Misalnya, perhatikan Khotbah di Gunung. Dalam ceramah singkat itu, yang dicatat di Matius pasal 5 sampai 7, Yesus Kristus berbicara tentang kebahagiaan, kasih, kebencian, belas kasihan, moralitas, doa, pengejaran kekayaan, dan banyak topik lain yang masih relevan dewasa ini sebagaimana kala itu. Perkataannya sedemikian berwawasan sehingga ”kumpulan orang itu terpukau oleh cara ia mengajar”. (Matius 7:28) Luangkanlah waktu sejenak untuk membaca sendiri khotbah itu. Kemungkinan besar, Anda pun akan terkesan.

”Teruslah Minta” Pertolongan dari Allah

Harus diakui bahwa melakukan apa yang benar di mata Allah tidak selalu mudah. Malah, Alkitab mengibaratkan pergulatan batin kita terhadap dosa dengan perang. (Roma 7:21-24) Namun, dengan bantuan Allah, kita bisa menang. ”Teruslah minta,” kata Yesus, ”dan itu akan diberikan kepadamu; teruslah cari, dan kamu akan menemukan . . . Karena setiap orang yang meminta, menerima, dan setiap orang yang mencari, menemukan.” (Lukas 11:9, 10) Ya, Yehuwa tidak akan berpaling dari siapa pun yang dengan tulus berupaya menempuh jalan sempit menuju kehidupan abadi.​—Matius 7:13, 14.

Perhatikan contoh Frank, yang mulai belajar Alkitab dengan Saksi-Saksi Yehuwa sewaktu ia kecanduan tembakau. Setelah membaca 2 Korintus 7:1 dan menarik kesimpulan yang tepat bahwa kebiasaannya adalah ”pencemaran daging” dari sudut pandang Allah, Frank bertekad untuk berhenti merokok. Namun, tidaklah mudah untuk melaksanakan tekadnya. Sekali peristiwa, ia sampai merangkak-rangkak mencari puntung rokok bekas untuk diisap!

Perilaku yang tidak bermartabat ini menyadarkan Frank bahwa ia benar-benar telah diperbudak oleh tembakau. (Roma 6:16) Ia pun berdoa dengan sungguh-sungguh memohon bantuan, memanfaatkan sepenuhnya pergaulan yang sehat dalam sidang Kristen Saksi-Saksi Yehuwa setempat, dan menaklukkan kebiasaan buruknya.​—Ibrani 10:24, 25.

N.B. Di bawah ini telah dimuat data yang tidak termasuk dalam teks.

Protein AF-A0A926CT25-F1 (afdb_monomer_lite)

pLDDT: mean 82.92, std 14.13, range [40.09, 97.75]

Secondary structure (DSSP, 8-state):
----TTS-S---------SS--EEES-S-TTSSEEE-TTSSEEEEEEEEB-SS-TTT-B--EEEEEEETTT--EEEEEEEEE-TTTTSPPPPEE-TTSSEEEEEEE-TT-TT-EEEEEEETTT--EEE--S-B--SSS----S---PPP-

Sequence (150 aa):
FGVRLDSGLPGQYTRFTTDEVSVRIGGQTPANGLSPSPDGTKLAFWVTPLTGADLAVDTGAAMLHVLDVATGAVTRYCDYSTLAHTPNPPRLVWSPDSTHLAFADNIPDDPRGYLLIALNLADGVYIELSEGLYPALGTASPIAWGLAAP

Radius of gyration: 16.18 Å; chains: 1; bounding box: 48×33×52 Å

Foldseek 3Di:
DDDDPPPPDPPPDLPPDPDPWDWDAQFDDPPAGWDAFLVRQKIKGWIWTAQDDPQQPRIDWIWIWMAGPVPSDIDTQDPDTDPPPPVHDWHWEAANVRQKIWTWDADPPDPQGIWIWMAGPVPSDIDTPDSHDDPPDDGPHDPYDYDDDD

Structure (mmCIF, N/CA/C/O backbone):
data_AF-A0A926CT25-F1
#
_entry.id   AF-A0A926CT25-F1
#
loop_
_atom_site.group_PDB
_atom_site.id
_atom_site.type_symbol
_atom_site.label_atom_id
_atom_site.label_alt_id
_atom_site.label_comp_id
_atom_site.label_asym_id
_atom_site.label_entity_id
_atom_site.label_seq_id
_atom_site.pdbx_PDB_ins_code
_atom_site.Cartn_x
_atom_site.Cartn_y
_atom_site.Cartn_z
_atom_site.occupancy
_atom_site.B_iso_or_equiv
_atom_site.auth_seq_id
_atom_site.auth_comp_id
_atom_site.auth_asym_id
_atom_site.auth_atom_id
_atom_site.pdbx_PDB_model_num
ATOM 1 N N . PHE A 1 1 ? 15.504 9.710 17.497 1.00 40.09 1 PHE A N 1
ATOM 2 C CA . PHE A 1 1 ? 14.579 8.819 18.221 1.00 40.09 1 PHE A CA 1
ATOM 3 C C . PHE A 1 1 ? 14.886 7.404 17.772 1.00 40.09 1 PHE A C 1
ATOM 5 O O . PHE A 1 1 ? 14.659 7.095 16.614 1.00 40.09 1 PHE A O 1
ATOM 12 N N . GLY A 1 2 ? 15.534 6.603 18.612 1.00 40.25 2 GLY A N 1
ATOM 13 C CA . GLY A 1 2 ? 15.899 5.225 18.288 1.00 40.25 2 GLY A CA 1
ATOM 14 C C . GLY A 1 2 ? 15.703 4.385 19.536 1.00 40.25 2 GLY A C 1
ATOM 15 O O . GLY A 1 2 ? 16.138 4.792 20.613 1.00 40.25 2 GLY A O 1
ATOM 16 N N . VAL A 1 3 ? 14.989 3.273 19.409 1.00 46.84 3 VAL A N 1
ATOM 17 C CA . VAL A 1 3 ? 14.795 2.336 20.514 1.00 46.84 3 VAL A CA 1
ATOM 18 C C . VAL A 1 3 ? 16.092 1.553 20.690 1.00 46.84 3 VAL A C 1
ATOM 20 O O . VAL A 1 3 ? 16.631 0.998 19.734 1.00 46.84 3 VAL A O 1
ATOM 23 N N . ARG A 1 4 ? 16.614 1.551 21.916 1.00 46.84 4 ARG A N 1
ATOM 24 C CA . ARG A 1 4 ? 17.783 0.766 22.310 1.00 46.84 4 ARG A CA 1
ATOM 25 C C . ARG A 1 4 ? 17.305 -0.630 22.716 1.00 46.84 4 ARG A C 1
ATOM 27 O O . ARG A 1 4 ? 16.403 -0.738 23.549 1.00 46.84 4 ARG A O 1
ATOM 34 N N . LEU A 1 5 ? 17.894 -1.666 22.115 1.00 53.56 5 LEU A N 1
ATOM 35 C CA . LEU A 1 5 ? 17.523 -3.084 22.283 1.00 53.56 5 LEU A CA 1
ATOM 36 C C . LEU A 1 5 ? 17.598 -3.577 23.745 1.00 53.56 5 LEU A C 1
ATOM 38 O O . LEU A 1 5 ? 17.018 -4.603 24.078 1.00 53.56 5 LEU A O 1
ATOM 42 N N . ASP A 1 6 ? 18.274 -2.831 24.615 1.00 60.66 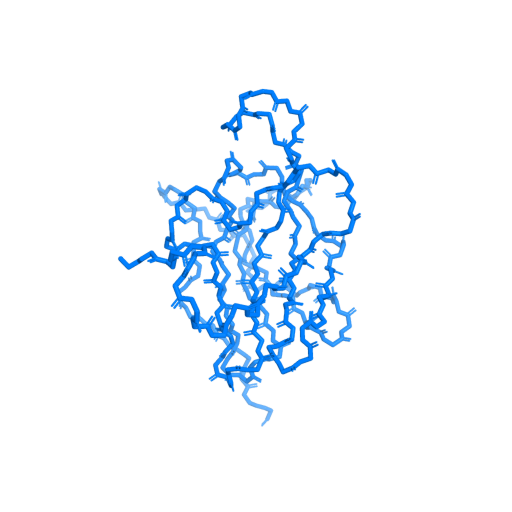6 ASP A N 1
ATOM 43 C CA . ASP A 1 6 ? 18.567 -3.129 26.019 1.00 60.66 6 ASP A CA 1
ATOM 44 C C . ASP A 1 6 ? 17.802 -2.243 27.025 1.00 60.66 6 ASP A C 1
ATOM 46 O O . ASP A 1 6 ? 18.035 -2.324 28.229 1.00 60.66 6 ASP A O 1
ATOM 50 N N . SER A 1 7 ? 16.878 -1.392 26.567 1.00 61.53 7 SER A N 1
ATOM 51 C CA . SER A 1 7 ? 16.297 -0.322 27.402 1.00 61.53 7 SER A CA 1
ATOM 52 C C . SER A 1 7 ? 15.186 -0.735 28.382 1.00 61.53 7 SER A C 1
ATOM 54 O O . SER A 1 7 ? 14.689 0.119 29.112 1.00 61.53 7 SER A O 1
ATOM 56 N N . GLY A 1 8 ? 14.777 -2.009 28.429 1.00 54.56 8 GLY A N 1
ATOM 57 C CA . GLY A 1 8 ? 13.769 -2.498 29.388 1.00 54.56 8 GLY A CA 1
ATOM 58 C C . GLY A 1 8 ? 12.354 -1.909 29.233 1.00 54.56 8 GLY A C 1
ATOM 59 O O . GLY A 1 8 ? 11.481 -2.197 30.047 1.00 54.56 8 GLY A O 1
ATOM 60 N N . LEU A 1 9 ? 12.105 -1.104 28.196 1.00 53.28 9 LEU A N 1
ATOM 61 C CA . LEU A 1 9 ? 10.766 -0.689 27.772 1.00 53.28 9 LEU A CA 1
ATOM 62 C C . LEU A 1 9 ? 10.065 -1.866 27.069 1.00 53.28 9 LEU A C 1
ATOM 64 O O . LEU A 1 9 ? 10.766 -2.722 26.524 1.00 53.28 9 LEU A O 1
ATOM 68 N N . PRO A 1 10 ? 8.719 -1.947 27.056 1.00 46.12 10 PRO A N 1
ATOM 69 C CA . PRO A 1 10 ? 8.020 -3.043 26.393 1.00 46.12 10 PRO A CA 1
ATOM 70 C C . PRO A 1 10 ? 8.395 -3.094 24.907 1.00 46.12 10 PRO A C 1
ATOM 72 O O . PRO A 1 10 ? 7.939 -2.296 24.093 1.00 46.12 10 PRO A O 1
ATOM 75 N N . GLY A 1 11 ? 9.273 -4.036 24.568 1.00 52.78 11 GLY A N 1
ATOM 76 C CA . GLY A 1 11 ? 9.675 -4.349 23.208 1.00 52.78 11 GLY A CA 1
ATOM 77 C C . GLY A 1 11 ? 8.688 -5.340 22.620 1.00 52.78 11 GLY A C 1
ATOM 78 O O . GLY A 1 11 ? 8.951 -6.541 22.610 1.00 52.78 11 GLY A O 1
ATOM 79 N N 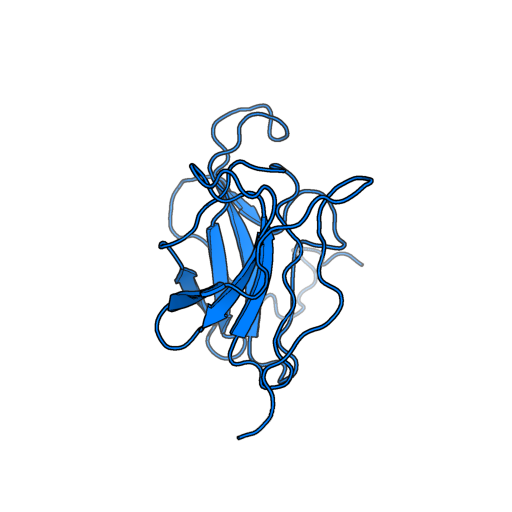. GLN A 1 12 ? 7.533 -4.857 22.162 1.00 52.66 12 GLN A N 1
ATOM 80 C CA . GLN A 1 12 ? 6.682 -5.662 21.293 1.00 52.66 12 GLN A CA 1
ATOM 81 C C . GLN A 1 12 ? 7.283 -5.617 19.888 1.00 52.66 12 GLN A C 1
ATOM 83 O O . GLN A 1 12 ? 7.109 -4.657 19.141 1.00 52.66 12 GLN A O 1
ATOM 88 N N . TYR A 1 13 ? 8.051 -6.650 19.553 1.00 59.09 13 TYR A N 1
ATOM 89 C CA . TYR A 1 13 ? 8.612 -6.828 18.221 1.00 59.09 13 TYR A CA 1
ATOM 90 C C . TYR A 1 13 ? 7.616 -7.621 17.377 1.00 59.09 13 TYR A C 1
ATOM 92 O O . TYR A 1 13 ? 7.509 -8.840 17.515 1.00 59.09 13 TYR A O 1
ATOM 100 N N . THR A 1 14 ? 6.880 -6.944 16.498 1.00 57.34 14 THR A N 1
ATOM 101 C CA . THR A 1 14 ? 6.098 -7.635 15.469 1.00 57.34 14 THR A CA 1
ATOM 102 C C . THR A 1 14 ? 7.067 -8.171 14.424 1.00 57.34 14 THR A C 1
ATOM 104 O O . THR A 1 14 ? 7.700 -7.414 13.689 1.00 57.34 14 THR A O 1
ATOM 107 N N . ARG A 1 15 ? 7.226 -9.494 14.375 1.00 60.25 15 ARG A N 1
ATOM 108 C CA . ARG A 1 15 ? 7.952 -10.153 13.291 1.00 60.25 15 ARG A CA 1
ATOM 109 C C . ARG A 1 15 ? 7.047 -10.149 12.057 1.00 60.25 15 ARG A C 1
ATOM 111 O O . ARG A 1 15 ? 6.076 -10.891 12.008 1.00 60.25 15 ARG A O 1
ATOM 118 N N . PHE A 1 16 ? 7.366 -9.296 11.085 1.00 59.88 16 PHE A N 1
ATOM 119 C CA . PHE A 1 16 ? 6.574 -9.121 9.860 1.00 59.88 16 PHE A CA 1
ATOM 120 C C . PHE A 1 16 ? 6.771 -10.232 8.820 1.00 59.88 16 PHE A C 1
ATOM 122 O O . PHE A 1 16 ? 5.944 -10.366 7.925 1.00 59.88 16 PHE A O 1
ATOM 129 N N . THR A 1 17 ? 7.843 -11.025 8.928 1.00 54.69 17 THR A N 1
ATOM 130 C CA . THR A 1 17 ? 8.124 -12.147 8.021 1.00 54.69 17 THR A CA 1
ATOM 131 C C . THR A 1 17 ? 8.518 -13.395 8.810 1.00 54.69 17 THR A C 1
ATOM 133 O O . THR A 1 17 ? 9.314 -13.334 9.748 1.00 54.69 17 THR A O 1
ATOM 136 N N . THR A 1 18 ? 7.947 -14.544 8.451 1.00 53.25 18 THR A N 1
ATOM 137 C CA . THR A 1 18 ? 8.372 -15.867 8.947 1.00 53.25 18 THR A CA 1
ATOM 138 C C . THR A 1 18 ? 9.394 -16.534 8.036 1.00 53.25 18 THR A C 1
ATOM 140 O O . THR A 1 18 ? 9.969 -17.551 8.413 1.00 53.25 18 THR A O 1
ATOM 143 N N . ASP A 1 19 ? 9.615 -15.962 6.856 1.00 56.56 19 ASP A N 1
ATOM 144 C CA . ASP A 1 19 ? 10.442 -16.550 5.815 1.00 56.56 19 ASP A CA 1
ATOM 145 C C . ASP A 1 19 ? 11.901 -16.120 6.004 1.00 56.56 19 ASP A C 1
ATOM 147 O O . ASP A 1 19 ? 12.177 -14.981 6.384 1.00 56.56 19 ASP A O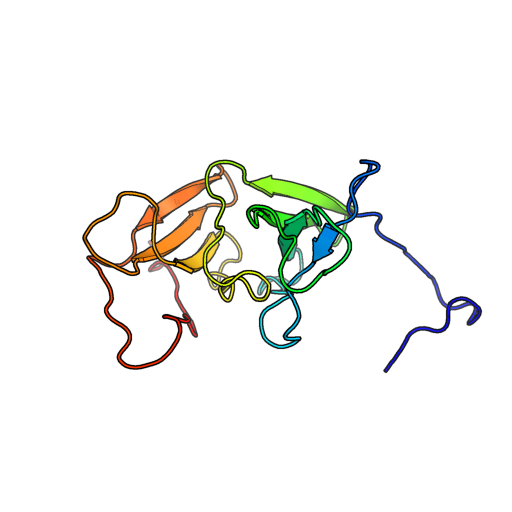 1
ATOM 151 N N . GLU A 1 20 ? 12.844 -17.008 5.681 1.00 55.88 20 GLU A N 1
ATOM 152 C CA . GLU A 1 20 ? 14.302 -16.758 5.688 1.00 55.88 20 GLU A CA 1
ATOM 153 C C . GLU A 1 20 ? 14.747 -15.684 4.667 1.00 55.88 20 GLU A C 1
ATOM 155 O O . GLU A 1 20 ? 15.936 -15.459 4.447 1.00 55.88 20 GLU A O 1
ATOM 160 N N . VAL A 1 21 ? 13.797 -15.021 4.006 1.00 66.44 21 VAL A N 1
ATOM 161 C CA . VAL A 1 21 ? 14.051 -14.016 2.980 1.00 66.44 21 VAL A CA 1
ATOM 162 C C . VAL A 1 21 ? 14.207 -12.653 3.642 1.00 66.44 21 VAL A C 1
ATOM 164 O O . VAL A 1 21 ? 13.290 -12.132 4.279 1.00 66.44 21 VAL A O 1
ATOM 167 N N . SER A 1 22 ? 15.377 -12.048 3.453 1.00 82.75 22 SER A N 1
ATOM 168 C CA . SER A 1 22 ? 15.625 -10.655 3.816 1.00 82.75 22 SER A CA 1
ATOM 169 C C . SER A 1 22 ? 14.689 -9.734 3.032 1.00 82.75 22 SER A C 1
ATOM 171 O O . SER A 1 22 ? 14.603 -9.817 1.807 1.00 82.75 22 SER A O 1
ATOM 173 N N . VAL A 1 23 ? 14.007 -8.823 3.725 1.00 85.81 23 VAL A N 1
ATOM 174 C CA . VAL A 1 23 ? 13.095 -7.852 3.105 1.00 85.81 23 VAL A CA 1
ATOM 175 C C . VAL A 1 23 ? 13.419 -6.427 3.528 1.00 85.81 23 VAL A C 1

Puaskan Kebutuhan Rohani Anda

Apa yang Frank alami hanya satu dari sekian banyak pengalaman yang memperlihatkan bahwa Alkitab menyediakan tuntunan moral dan rohani yang unggul, serta motivasi untuk menerapkan tuntunan itu. Maka, tidak mengherankan bahwa Yesus berkata, ”Manusia harus hidup, bukan dari roti saja, tetapi dari setiap ucapan yang keluar melalui mulut Yehuwa.”​—Matius 4:4.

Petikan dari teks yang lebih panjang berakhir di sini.